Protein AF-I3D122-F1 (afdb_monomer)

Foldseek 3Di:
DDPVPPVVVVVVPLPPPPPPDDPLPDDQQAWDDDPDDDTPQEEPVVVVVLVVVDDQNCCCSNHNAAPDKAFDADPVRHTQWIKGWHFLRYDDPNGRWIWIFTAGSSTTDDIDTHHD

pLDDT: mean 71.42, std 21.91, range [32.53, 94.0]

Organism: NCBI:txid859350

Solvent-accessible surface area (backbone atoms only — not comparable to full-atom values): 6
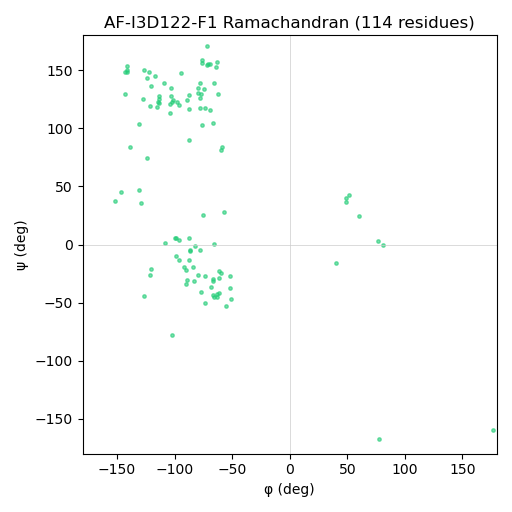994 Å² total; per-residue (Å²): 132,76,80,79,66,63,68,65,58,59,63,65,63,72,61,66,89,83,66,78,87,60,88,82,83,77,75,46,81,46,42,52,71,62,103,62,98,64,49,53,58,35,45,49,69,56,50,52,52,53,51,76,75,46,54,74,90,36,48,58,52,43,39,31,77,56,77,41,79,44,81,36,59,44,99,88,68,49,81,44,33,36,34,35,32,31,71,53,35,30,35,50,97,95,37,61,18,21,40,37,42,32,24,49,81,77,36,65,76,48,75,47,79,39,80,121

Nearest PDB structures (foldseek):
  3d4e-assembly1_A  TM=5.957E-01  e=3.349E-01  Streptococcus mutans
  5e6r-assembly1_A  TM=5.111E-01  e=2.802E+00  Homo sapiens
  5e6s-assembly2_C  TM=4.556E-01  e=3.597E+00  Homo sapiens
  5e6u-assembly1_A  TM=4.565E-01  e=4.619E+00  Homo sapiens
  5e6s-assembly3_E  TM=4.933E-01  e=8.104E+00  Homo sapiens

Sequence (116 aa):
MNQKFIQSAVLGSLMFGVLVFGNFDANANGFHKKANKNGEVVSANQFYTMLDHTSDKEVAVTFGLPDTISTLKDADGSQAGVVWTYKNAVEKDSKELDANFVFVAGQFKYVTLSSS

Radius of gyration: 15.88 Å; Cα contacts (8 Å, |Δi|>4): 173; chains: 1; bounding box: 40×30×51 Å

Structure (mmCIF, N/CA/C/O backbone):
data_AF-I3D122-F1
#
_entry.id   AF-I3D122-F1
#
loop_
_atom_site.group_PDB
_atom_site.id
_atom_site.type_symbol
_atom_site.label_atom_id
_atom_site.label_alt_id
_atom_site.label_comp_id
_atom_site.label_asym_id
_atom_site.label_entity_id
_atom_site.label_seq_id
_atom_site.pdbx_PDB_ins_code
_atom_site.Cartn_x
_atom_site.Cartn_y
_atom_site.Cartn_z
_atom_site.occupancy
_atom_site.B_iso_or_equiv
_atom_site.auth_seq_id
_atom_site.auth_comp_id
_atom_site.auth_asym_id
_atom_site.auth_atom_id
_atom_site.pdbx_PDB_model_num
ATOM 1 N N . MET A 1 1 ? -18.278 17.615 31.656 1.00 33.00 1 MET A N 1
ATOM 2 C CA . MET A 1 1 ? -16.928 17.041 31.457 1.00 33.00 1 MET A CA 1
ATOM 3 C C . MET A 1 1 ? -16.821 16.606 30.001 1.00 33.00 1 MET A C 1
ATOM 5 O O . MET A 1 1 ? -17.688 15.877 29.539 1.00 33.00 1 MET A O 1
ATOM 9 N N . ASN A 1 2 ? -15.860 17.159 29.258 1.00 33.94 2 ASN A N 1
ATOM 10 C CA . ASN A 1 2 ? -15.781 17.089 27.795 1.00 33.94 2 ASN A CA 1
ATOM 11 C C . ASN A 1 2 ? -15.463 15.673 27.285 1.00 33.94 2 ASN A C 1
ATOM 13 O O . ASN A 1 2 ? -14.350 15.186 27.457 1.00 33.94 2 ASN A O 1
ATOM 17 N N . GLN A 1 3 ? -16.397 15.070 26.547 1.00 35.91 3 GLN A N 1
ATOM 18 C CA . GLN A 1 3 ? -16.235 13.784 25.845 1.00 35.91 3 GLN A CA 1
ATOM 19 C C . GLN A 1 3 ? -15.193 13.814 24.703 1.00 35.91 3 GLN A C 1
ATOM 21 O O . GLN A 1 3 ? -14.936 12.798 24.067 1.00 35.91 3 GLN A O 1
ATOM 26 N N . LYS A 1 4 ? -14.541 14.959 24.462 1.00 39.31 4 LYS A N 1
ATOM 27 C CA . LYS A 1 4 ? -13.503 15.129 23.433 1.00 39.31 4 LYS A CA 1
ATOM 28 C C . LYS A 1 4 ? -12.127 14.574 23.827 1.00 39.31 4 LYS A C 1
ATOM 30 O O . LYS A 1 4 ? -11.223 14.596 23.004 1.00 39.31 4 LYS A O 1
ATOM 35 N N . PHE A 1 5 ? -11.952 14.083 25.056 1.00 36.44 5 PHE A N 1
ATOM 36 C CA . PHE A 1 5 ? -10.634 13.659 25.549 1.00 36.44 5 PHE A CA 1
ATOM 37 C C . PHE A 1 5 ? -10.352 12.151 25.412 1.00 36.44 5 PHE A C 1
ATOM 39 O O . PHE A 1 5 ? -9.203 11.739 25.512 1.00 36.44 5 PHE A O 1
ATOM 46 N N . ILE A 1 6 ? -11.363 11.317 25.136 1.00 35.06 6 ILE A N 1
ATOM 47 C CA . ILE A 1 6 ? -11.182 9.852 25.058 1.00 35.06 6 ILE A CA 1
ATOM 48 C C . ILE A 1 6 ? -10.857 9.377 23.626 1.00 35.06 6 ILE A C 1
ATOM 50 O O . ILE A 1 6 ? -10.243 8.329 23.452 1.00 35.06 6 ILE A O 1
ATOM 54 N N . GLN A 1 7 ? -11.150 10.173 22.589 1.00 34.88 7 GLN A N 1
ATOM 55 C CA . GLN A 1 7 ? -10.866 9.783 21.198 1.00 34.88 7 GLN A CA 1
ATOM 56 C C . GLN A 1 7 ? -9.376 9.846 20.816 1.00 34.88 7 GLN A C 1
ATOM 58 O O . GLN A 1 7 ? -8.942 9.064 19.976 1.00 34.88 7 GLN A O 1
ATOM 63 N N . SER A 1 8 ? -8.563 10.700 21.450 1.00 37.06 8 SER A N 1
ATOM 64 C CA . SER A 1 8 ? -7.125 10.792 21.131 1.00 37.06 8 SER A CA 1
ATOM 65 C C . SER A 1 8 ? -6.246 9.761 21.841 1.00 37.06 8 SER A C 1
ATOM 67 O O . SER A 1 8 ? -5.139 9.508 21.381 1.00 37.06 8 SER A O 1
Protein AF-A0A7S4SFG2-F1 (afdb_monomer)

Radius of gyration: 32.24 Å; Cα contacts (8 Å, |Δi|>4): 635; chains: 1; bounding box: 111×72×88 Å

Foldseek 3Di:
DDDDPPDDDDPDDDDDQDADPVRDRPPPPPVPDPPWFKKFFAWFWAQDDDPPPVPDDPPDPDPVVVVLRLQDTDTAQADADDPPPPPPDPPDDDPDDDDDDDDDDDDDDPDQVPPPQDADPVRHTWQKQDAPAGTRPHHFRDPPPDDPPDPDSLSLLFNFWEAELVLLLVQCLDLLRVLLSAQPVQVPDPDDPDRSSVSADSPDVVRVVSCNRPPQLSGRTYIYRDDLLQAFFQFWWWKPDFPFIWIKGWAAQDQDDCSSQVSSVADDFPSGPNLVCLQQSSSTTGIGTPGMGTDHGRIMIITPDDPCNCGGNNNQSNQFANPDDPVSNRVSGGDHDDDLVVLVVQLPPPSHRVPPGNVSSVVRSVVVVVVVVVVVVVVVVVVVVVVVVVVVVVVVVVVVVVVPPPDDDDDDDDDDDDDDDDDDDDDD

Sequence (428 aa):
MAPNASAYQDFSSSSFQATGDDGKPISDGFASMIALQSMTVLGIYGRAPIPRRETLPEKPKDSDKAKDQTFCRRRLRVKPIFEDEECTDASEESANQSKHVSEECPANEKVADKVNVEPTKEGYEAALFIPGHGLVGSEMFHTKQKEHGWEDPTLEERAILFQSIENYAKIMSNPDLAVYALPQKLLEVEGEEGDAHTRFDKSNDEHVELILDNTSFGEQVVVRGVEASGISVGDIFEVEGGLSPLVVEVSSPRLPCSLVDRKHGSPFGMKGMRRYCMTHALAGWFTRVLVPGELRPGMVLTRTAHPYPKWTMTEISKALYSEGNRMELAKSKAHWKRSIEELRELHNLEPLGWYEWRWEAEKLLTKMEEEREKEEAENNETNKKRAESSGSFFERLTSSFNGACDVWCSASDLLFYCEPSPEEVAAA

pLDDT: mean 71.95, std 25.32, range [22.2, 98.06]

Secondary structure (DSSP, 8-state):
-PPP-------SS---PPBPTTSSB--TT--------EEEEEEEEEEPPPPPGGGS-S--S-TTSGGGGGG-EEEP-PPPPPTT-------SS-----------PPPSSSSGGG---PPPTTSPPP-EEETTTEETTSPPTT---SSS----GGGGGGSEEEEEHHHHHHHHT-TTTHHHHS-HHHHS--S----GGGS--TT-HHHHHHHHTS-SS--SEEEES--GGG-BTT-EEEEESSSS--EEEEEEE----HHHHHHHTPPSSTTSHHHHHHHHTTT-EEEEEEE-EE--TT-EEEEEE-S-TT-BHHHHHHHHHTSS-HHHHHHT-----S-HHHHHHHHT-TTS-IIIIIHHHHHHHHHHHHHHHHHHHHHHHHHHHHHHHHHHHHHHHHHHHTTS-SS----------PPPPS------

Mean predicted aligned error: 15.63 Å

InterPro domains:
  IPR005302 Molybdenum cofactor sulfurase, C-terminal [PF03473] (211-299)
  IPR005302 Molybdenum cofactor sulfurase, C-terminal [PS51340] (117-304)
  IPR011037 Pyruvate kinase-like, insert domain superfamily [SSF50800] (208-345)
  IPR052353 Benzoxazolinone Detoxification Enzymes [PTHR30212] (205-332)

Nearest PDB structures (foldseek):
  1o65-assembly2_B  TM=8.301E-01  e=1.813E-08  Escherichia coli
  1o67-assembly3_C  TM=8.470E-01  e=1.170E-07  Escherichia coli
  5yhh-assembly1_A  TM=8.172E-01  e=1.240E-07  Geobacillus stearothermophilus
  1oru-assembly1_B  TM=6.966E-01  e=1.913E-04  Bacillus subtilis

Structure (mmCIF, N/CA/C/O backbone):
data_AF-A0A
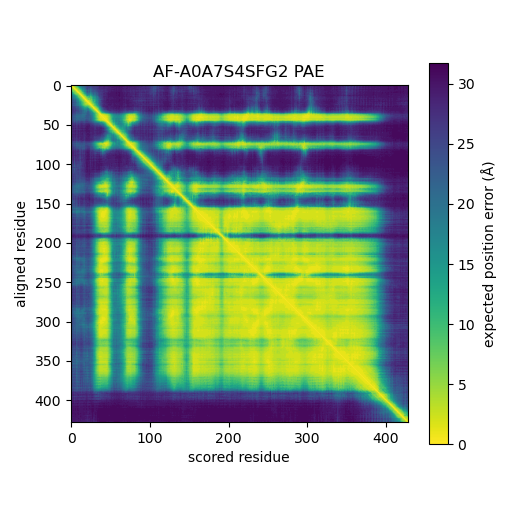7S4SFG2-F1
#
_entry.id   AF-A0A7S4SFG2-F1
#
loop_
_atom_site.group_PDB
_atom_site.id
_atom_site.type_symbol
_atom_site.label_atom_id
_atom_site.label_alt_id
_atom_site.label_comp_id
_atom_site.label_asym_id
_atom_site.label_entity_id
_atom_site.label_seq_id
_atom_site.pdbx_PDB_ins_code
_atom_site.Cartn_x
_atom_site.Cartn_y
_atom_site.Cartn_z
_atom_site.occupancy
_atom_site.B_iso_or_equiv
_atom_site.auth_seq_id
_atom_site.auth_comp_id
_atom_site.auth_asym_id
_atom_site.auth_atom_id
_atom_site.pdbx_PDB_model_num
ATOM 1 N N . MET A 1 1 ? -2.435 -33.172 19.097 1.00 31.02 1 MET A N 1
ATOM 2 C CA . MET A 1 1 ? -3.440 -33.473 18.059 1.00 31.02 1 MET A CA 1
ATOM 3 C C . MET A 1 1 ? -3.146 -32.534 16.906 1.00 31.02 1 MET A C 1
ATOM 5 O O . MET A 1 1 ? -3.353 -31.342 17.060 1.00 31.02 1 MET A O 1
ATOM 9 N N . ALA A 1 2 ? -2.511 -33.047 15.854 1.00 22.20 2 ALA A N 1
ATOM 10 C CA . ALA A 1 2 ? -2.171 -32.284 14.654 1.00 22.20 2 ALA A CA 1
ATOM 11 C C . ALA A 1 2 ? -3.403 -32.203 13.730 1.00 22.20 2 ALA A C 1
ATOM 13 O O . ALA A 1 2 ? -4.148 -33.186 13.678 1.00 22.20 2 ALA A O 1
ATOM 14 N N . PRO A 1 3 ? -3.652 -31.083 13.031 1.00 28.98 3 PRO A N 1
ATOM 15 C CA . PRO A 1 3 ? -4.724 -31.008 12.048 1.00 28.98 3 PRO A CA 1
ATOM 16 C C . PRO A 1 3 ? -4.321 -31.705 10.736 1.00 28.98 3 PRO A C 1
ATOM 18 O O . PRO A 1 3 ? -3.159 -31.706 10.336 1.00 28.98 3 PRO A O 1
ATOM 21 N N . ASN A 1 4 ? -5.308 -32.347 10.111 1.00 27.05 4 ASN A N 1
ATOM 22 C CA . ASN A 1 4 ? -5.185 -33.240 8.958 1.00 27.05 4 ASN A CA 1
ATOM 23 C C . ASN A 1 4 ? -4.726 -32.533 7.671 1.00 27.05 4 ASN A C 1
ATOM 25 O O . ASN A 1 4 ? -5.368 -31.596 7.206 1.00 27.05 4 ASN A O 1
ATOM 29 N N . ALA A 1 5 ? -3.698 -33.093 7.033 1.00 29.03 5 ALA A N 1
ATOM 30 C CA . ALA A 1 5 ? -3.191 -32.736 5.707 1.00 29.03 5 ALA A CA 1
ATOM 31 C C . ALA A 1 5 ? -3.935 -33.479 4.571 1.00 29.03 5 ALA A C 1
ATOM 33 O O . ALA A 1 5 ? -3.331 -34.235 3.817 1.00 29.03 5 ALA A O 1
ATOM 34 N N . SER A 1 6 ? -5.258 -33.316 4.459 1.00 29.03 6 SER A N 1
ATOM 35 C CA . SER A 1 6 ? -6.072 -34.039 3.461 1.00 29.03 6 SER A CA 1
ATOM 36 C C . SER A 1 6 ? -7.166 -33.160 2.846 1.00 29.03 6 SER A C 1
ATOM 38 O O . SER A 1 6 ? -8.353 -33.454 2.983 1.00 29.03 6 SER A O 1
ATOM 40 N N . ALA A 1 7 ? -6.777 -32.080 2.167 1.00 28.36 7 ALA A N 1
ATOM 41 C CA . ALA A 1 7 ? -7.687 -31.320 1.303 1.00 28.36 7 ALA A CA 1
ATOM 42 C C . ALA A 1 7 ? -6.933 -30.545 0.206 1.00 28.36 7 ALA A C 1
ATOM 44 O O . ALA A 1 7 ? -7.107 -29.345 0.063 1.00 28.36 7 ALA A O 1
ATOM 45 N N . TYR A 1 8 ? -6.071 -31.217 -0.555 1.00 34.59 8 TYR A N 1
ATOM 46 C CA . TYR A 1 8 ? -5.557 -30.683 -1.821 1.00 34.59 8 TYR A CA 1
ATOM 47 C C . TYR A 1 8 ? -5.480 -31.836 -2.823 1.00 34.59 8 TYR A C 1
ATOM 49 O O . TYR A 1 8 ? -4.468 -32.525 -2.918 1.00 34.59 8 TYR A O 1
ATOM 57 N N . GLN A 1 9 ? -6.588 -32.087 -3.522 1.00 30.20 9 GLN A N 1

————

Report every line above that has the string "sapiens" in it.

  5e6r-assembly1_A  TM=5.111E-01  e=2.802E+00  Homo sapiens
  5e6s-assembly2_C  TM=4.556E-01  e=3.597E+00  Homo sapiens
  5e6u-assembly1_A  TM=4.565E-01  e=4.619E+00  Homo sapiens
  5e6s-assembly3_E  TM=4.933E-01  e=8.104E+00  Homo sapiens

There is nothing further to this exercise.